= PeerForward =

Nonprofit organization in Washington D.C., United States

PeerForward, formerly College Summit, is a national nonprofit organization focused on supporting low-income students in accessing college and career pathways. In high schools across the nation, PeerForward trains and deploys teams of selected juniors and seniors to encourage peers to complete college-related milestones.

== History ==
In 1993, Keith Frome, J.B. Schramm and Derek Canty started a teen education center in the basement of a community center in low-income in Washington, D.C., working with students who had the intelligence, resiliency, and grit to succeed in college and careers, but did not know how to pursue post-secondary education. Through this program, they witnessed firsthand the transformative influence that one student could have on pushing their friends toward higher education. In 1996, they established College Summit Incorporated, which now operates as PeerForward, based on a fundamental question: "Who is the most influential person to a 17-year-old?" Their answer: "Another 17-year-old."

In 2015, College Summit received a preliminary version of a five-year study they had commissioned from the American Institutes for Research.

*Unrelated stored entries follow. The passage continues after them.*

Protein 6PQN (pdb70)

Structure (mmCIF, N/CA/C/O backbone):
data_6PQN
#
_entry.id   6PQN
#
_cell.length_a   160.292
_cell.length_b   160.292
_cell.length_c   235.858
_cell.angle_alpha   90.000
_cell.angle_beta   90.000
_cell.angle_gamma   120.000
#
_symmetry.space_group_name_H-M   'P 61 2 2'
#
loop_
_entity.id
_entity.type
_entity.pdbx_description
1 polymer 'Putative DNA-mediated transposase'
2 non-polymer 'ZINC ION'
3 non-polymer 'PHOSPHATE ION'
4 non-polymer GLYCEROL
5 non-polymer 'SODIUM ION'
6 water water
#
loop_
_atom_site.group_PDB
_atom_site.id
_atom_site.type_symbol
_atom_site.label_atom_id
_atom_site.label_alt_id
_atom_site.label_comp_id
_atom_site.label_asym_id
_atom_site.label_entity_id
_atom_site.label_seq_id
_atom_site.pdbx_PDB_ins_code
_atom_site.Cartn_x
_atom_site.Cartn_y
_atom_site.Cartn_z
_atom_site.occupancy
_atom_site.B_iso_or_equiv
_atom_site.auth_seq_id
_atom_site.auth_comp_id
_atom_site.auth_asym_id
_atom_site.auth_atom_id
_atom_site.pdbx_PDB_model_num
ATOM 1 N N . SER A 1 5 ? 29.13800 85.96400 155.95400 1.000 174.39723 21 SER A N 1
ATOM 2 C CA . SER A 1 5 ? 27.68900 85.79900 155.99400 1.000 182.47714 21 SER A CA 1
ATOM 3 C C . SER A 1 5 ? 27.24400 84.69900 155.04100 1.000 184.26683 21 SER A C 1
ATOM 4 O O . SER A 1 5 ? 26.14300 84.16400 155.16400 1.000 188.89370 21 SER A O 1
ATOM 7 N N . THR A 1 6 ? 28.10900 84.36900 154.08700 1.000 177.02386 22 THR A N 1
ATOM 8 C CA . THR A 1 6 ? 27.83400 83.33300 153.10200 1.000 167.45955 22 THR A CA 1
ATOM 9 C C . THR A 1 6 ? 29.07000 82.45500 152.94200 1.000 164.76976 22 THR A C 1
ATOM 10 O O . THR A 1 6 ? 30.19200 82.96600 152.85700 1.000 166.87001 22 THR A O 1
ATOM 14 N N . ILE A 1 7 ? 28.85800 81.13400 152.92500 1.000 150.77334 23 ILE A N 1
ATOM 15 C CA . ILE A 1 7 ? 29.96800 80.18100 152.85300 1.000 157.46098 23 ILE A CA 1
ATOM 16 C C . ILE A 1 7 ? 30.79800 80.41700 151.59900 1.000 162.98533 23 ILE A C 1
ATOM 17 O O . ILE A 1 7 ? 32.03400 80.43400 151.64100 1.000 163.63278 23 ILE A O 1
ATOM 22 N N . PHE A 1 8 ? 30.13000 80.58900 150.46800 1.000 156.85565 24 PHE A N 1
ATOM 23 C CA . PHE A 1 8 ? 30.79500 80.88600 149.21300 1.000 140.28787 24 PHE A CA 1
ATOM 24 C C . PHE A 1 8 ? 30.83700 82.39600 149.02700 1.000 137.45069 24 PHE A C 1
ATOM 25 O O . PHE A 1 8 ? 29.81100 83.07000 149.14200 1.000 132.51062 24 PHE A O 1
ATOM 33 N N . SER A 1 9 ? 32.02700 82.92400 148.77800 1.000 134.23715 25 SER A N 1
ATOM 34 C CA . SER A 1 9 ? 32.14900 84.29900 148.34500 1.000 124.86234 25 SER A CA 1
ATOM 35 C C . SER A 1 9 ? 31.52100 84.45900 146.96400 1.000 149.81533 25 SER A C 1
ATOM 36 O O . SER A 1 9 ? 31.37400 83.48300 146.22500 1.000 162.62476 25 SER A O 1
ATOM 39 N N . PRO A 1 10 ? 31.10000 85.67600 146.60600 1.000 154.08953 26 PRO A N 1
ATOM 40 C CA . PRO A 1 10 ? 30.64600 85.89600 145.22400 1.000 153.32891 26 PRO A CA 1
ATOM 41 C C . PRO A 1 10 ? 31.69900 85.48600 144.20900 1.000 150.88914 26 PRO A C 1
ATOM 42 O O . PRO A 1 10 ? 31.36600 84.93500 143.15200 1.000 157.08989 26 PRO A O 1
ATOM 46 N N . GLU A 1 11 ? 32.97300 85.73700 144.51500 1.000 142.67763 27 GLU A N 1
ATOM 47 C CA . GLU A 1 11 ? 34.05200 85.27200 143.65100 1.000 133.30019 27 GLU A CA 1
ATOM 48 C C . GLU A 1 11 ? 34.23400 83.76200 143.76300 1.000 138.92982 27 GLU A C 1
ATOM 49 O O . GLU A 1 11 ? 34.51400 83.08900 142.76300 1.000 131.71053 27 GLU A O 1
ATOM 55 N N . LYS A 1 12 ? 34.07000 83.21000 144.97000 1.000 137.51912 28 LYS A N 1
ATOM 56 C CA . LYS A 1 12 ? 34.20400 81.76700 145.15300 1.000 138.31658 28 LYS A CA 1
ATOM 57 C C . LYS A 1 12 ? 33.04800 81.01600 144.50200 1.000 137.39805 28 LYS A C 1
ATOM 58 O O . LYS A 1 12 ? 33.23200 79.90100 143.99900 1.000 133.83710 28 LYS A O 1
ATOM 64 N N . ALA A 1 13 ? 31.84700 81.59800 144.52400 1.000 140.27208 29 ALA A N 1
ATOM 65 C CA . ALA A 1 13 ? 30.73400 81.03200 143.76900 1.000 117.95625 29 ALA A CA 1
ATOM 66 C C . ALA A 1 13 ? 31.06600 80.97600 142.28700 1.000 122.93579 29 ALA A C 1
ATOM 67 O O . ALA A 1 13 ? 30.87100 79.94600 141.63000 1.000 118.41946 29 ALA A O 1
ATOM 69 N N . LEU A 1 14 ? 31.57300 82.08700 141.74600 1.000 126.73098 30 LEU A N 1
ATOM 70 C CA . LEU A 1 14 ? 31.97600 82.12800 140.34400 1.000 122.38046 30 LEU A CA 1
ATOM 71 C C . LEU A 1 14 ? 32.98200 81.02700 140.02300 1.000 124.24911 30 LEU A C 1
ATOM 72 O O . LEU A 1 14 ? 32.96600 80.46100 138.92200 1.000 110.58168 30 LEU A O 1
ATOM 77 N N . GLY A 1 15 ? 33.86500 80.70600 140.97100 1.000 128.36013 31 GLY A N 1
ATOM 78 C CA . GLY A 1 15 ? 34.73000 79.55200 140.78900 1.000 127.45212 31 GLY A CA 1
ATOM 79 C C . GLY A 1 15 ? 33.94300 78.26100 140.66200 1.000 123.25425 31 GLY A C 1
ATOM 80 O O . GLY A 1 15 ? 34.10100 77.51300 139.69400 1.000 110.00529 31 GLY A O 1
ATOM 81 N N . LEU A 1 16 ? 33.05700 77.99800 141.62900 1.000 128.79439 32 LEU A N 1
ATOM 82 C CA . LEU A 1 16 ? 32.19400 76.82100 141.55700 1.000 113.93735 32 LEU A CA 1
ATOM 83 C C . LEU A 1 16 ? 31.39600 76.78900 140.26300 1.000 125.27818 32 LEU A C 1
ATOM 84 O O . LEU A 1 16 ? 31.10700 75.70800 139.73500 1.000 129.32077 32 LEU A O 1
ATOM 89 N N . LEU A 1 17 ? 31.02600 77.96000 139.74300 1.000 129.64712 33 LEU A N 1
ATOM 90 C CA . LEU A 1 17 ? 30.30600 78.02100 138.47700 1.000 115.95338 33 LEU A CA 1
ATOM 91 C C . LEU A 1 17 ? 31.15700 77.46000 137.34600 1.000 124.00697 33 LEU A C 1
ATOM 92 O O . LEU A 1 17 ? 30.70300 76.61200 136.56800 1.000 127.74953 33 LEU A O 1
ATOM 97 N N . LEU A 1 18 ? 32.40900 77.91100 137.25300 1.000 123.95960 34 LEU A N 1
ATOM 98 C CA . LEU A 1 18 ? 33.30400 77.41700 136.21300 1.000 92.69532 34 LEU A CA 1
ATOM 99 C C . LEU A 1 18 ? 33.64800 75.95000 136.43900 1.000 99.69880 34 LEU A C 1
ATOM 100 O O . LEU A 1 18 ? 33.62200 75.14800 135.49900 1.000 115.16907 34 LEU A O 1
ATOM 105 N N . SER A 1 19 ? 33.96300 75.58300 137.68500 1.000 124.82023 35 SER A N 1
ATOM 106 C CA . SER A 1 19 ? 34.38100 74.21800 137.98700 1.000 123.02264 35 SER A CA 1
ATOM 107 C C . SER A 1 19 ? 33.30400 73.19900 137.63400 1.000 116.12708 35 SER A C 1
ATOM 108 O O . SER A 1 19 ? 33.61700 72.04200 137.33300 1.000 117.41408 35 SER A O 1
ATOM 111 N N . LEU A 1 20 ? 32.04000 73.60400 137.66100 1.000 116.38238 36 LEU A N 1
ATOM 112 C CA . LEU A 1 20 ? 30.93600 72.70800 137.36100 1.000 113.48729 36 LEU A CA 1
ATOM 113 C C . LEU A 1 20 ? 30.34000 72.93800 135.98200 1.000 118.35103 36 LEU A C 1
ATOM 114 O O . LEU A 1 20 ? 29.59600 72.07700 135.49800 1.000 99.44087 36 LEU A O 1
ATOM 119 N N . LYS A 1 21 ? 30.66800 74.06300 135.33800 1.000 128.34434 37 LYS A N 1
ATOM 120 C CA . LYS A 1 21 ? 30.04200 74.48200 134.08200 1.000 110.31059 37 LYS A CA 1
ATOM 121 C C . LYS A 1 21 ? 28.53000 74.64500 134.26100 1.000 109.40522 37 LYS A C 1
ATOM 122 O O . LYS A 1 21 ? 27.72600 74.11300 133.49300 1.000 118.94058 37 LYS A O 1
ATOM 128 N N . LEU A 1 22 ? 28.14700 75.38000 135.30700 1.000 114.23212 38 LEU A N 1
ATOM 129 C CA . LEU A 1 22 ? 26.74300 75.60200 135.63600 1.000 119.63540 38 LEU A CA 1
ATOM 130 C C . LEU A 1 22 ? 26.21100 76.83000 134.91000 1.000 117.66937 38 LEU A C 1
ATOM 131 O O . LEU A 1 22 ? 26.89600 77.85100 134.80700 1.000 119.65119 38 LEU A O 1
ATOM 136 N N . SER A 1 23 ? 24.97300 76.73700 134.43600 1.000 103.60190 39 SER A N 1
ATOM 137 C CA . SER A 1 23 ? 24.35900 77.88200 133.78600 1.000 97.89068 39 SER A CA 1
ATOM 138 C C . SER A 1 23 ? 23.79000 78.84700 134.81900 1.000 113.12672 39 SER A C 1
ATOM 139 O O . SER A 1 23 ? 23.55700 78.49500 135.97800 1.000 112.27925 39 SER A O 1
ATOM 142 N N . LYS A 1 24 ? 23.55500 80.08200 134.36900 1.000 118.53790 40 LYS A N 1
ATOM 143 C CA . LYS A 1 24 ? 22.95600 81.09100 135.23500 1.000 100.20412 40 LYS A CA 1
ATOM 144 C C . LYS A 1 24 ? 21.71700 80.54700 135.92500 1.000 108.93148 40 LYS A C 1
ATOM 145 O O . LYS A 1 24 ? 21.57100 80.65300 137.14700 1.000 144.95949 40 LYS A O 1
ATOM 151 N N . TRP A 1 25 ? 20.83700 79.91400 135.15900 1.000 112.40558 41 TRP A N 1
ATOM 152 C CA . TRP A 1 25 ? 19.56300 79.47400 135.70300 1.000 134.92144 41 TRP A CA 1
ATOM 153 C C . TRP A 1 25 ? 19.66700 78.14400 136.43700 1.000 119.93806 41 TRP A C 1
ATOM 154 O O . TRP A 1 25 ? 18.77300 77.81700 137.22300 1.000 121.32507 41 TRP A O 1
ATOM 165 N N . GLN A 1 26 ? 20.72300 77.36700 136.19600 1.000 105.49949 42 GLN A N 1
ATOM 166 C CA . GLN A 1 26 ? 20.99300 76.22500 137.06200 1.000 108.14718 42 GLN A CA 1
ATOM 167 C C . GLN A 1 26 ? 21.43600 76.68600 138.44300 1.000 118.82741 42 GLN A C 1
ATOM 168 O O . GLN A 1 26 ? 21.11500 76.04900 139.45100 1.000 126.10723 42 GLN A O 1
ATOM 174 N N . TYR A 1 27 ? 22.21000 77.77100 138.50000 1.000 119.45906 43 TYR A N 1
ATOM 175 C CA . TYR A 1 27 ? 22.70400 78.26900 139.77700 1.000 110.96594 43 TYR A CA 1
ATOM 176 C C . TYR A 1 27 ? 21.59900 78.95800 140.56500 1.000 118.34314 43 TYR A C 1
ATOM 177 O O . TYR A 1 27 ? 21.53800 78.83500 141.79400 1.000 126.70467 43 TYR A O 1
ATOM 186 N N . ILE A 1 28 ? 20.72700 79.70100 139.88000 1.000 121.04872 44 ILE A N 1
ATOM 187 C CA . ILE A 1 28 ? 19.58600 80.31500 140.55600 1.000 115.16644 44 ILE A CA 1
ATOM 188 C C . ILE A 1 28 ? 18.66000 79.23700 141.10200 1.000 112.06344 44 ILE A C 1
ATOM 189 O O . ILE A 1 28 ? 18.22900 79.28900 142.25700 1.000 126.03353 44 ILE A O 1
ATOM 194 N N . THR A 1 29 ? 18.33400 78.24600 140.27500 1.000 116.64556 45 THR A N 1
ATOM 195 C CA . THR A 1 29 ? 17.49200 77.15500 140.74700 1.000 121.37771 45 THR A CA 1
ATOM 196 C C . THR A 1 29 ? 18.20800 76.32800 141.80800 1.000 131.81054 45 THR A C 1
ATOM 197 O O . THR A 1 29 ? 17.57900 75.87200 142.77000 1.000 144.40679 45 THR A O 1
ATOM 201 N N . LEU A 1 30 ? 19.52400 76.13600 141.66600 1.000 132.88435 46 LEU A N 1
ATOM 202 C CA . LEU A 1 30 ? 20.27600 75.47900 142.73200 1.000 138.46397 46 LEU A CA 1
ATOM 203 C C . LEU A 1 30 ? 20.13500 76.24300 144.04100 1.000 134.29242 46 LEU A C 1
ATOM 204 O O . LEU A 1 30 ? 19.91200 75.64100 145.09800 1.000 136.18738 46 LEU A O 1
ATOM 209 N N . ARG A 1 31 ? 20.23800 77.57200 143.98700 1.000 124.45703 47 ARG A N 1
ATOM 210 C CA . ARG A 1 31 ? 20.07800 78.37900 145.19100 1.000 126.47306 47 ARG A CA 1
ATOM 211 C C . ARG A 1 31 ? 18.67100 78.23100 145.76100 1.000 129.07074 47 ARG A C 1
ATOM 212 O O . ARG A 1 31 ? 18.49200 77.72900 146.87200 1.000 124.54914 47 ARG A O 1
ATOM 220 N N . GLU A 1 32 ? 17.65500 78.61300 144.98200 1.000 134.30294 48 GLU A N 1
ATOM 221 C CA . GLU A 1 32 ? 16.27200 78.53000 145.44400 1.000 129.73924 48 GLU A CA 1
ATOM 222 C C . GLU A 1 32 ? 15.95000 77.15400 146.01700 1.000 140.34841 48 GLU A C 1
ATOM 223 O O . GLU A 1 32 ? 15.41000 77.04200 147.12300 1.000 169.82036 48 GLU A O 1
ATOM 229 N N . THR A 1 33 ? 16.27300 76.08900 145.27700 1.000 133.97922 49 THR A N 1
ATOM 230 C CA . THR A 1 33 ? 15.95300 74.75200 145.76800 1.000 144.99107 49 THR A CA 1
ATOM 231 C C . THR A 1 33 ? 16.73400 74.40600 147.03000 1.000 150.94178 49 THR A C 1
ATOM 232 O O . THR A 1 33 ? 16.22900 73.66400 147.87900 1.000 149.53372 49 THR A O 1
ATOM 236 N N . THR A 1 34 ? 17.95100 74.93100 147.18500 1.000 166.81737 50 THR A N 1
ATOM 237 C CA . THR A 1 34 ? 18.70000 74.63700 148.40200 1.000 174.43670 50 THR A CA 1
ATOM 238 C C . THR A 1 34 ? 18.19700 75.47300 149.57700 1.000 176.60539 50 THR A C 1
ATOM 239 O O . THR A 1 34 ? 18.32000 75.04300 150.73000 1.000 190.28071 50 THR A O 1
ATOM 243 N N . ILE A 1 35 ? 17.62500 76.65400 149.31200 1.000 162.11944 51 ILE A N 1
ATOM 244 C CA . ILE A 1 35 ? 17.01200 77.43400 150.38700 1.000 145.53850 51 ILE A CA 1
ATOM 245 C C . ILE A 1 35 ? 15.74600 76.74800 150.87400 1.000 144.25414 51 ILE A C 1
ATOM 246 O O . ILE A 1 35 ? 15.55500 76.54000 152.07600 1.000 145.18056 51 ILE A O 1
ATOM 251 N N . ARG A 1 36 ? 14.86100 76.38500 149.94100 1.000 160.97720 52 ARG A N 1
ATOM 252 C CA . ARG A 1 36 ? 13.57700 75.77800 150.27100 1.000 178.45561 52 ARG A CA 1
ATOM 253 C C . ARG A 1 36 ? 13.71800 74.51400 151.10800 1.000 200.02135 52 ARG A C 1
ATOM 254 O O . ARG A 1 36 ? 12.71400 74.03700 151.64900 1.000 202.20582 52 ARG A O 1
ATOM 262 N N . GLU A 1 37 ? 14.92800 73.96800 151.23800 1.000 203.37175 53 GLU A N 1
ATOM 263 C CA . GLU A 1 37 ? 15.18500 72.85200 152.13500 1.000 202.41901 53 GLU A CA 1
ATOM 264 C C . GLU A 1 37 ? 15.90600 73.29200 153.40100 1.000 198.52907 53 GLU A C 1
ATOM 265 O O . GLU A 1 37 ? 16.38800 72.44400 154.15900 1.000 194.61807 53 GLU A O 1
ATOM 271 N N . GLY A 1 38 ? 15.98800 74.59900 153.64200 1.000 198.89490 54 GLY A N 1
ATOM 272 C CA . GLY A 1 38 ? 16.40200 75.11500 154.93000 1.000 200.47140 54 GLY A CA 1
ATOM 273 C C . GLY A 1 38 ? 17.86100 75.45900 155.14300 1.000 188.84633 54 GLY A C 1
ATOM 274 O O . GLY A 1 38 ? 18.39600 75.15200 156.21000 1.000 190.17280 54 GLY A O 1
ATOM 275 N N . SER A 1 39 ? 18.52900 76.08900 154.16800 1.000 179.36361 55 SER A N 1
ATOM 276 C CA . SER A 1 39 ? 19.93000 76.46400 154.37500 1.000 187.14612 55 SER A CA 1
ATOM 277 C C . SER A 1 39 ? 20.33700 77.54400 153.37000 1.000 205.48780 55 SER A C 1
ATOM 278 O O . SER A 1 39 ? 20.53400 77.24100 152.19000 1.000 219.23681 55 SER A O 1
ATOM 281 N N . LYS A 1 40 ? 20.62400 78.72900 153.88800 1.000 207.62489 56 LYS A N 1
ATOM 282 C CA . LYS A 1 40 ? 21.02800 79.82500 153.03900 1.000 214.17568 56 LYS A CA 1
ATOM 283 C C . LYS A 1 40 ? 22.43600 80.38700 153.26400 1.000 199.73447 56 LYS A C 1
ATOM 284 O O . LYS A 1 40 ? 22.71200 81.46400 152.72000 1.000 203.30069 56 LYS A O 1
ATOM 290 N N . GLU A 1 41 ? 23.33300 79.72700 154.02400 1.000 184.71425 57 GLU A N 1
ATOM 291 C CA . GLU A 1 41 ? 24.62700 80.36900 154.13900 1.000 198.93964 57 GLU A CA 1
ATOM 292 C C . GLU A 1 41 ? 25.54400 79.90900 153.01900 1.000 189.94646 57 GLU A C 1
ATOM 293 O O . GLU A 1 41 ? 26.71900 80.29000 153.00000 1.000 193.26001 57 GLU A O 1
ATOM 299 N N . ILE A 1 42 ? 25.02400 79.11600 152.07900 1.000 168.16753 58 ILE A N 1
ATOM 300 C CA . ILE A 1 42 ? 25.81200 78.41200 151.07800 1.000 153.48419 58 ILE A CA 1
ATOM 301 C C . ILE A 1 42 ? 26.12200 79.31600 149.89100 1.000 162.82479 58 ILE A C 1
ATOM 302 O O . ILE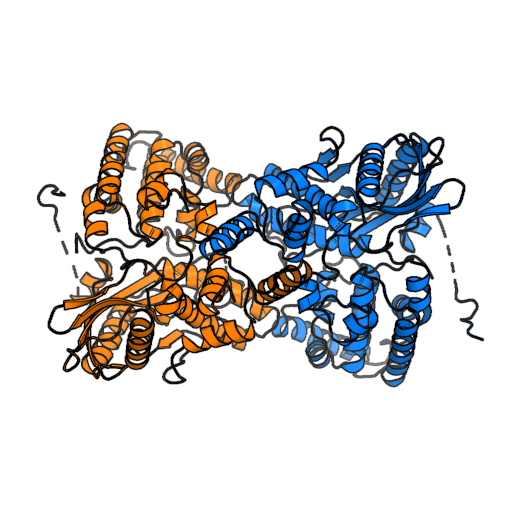 A 1 42 ? 27.28300 79.65600 149.64100 1.000 178.45298 58 ILE A O 1
ATOM 307 N N . TYR A 1 43 ? 25.09200 79.72000 149.14900 1.000 153.25785 59 TYR A N 1
ATOM 308 C CA . TYR A 1 43 ? 25.39000 80.33200 147.86900 1.000 151.52869 59 TYR A CA 1
ATOM 309 C C . TYR A 1 43 ? 24.92700 81.78100 147.83000 1.000 141.03796 59 TYR A C 1
ATOM 310 O O . TYR A 1 43 ? 23.83300 82.09600 148.30900 1.000 144.67524 59 TYR A O 1
ATOM 319 N N . PRO A 1 44 ? 25.73500 82.68300 147.27100 1.000 128.37855 60 PRO A N 1
ATOM 320 C CA . PRO A 1 44 ? 25.29600 84.07400 147.12100 1.000 123.27794 60 PRO A CA 1
ATOM 321 C C . PRO A 1 44 ? 24.25200 84.21500 146.03200 1.000 130.91043 60 PRO A C 1
ATOM 322 O O . PRO A 1 44 ? 23.92600 83.24800 145.33700 1.000 144.83579 60 PRO A O 1
ATOM 326 N N . SER A 1 45 ? 23.71900 85.42000 145.87800 1.000 133.54496 61 SER A N 1
ATOM 327 C CA . SER A 1 45 ? 22.79100 85.68200 144.79500 1.000 131.53419 61 SER A CA 1
ATOM 328 C C . SER A 1 45 ? 23.55700 85.78200 143.48400 1.000 143.62775 61 SER A C 1
ATOM 329 O O . SER A 1 45 ? 24.73500 86.15400 143.45600 1.000 137.47175 61 SER A O 1
ATOM 332 N N . TYR A 1 46 ? 22.88000 85.44500 142.38600 1.000 126.53096 62 TYR A N 1
ATOM 333 C CA . TYR A 1 46 ? 23.52700 85.57400 141.08800 1.000 125.38345 62 TYR A CA 1
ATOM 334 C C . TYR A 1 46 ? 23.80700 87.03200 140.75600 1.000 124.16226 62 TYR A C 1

The report found no difference in college enrollment between participating and nonparticipating schools, suggesting that the program had little impact. In response, the organization rebranded itself as PeerForward and changed some aspects of the program, including reducing the fees charged to participating schools.

A Stanford Social Innovation Review essay, "Cutting Costs to Increase Impact," analyzed these changes. In the 2017–18 school year, 114 teams of influential 11th- and 12th-graders trained by PeerForward mobilized to run campaigns (events, peer-to-peer coaching, awareness) to reach 110,000 of their classmates and peers. Independent researchers from the University of Pittsburgh found that PeerForward high schools had a 26% higher rate of Free Application for Federal Student Aid (FAFSA) completion compared to similar schools without the program. The effect resulted in an estimated $13 million more in grants and scholarships available to pay for school. However, there is as yet no evidence that PeerForward is increasing college enrollment.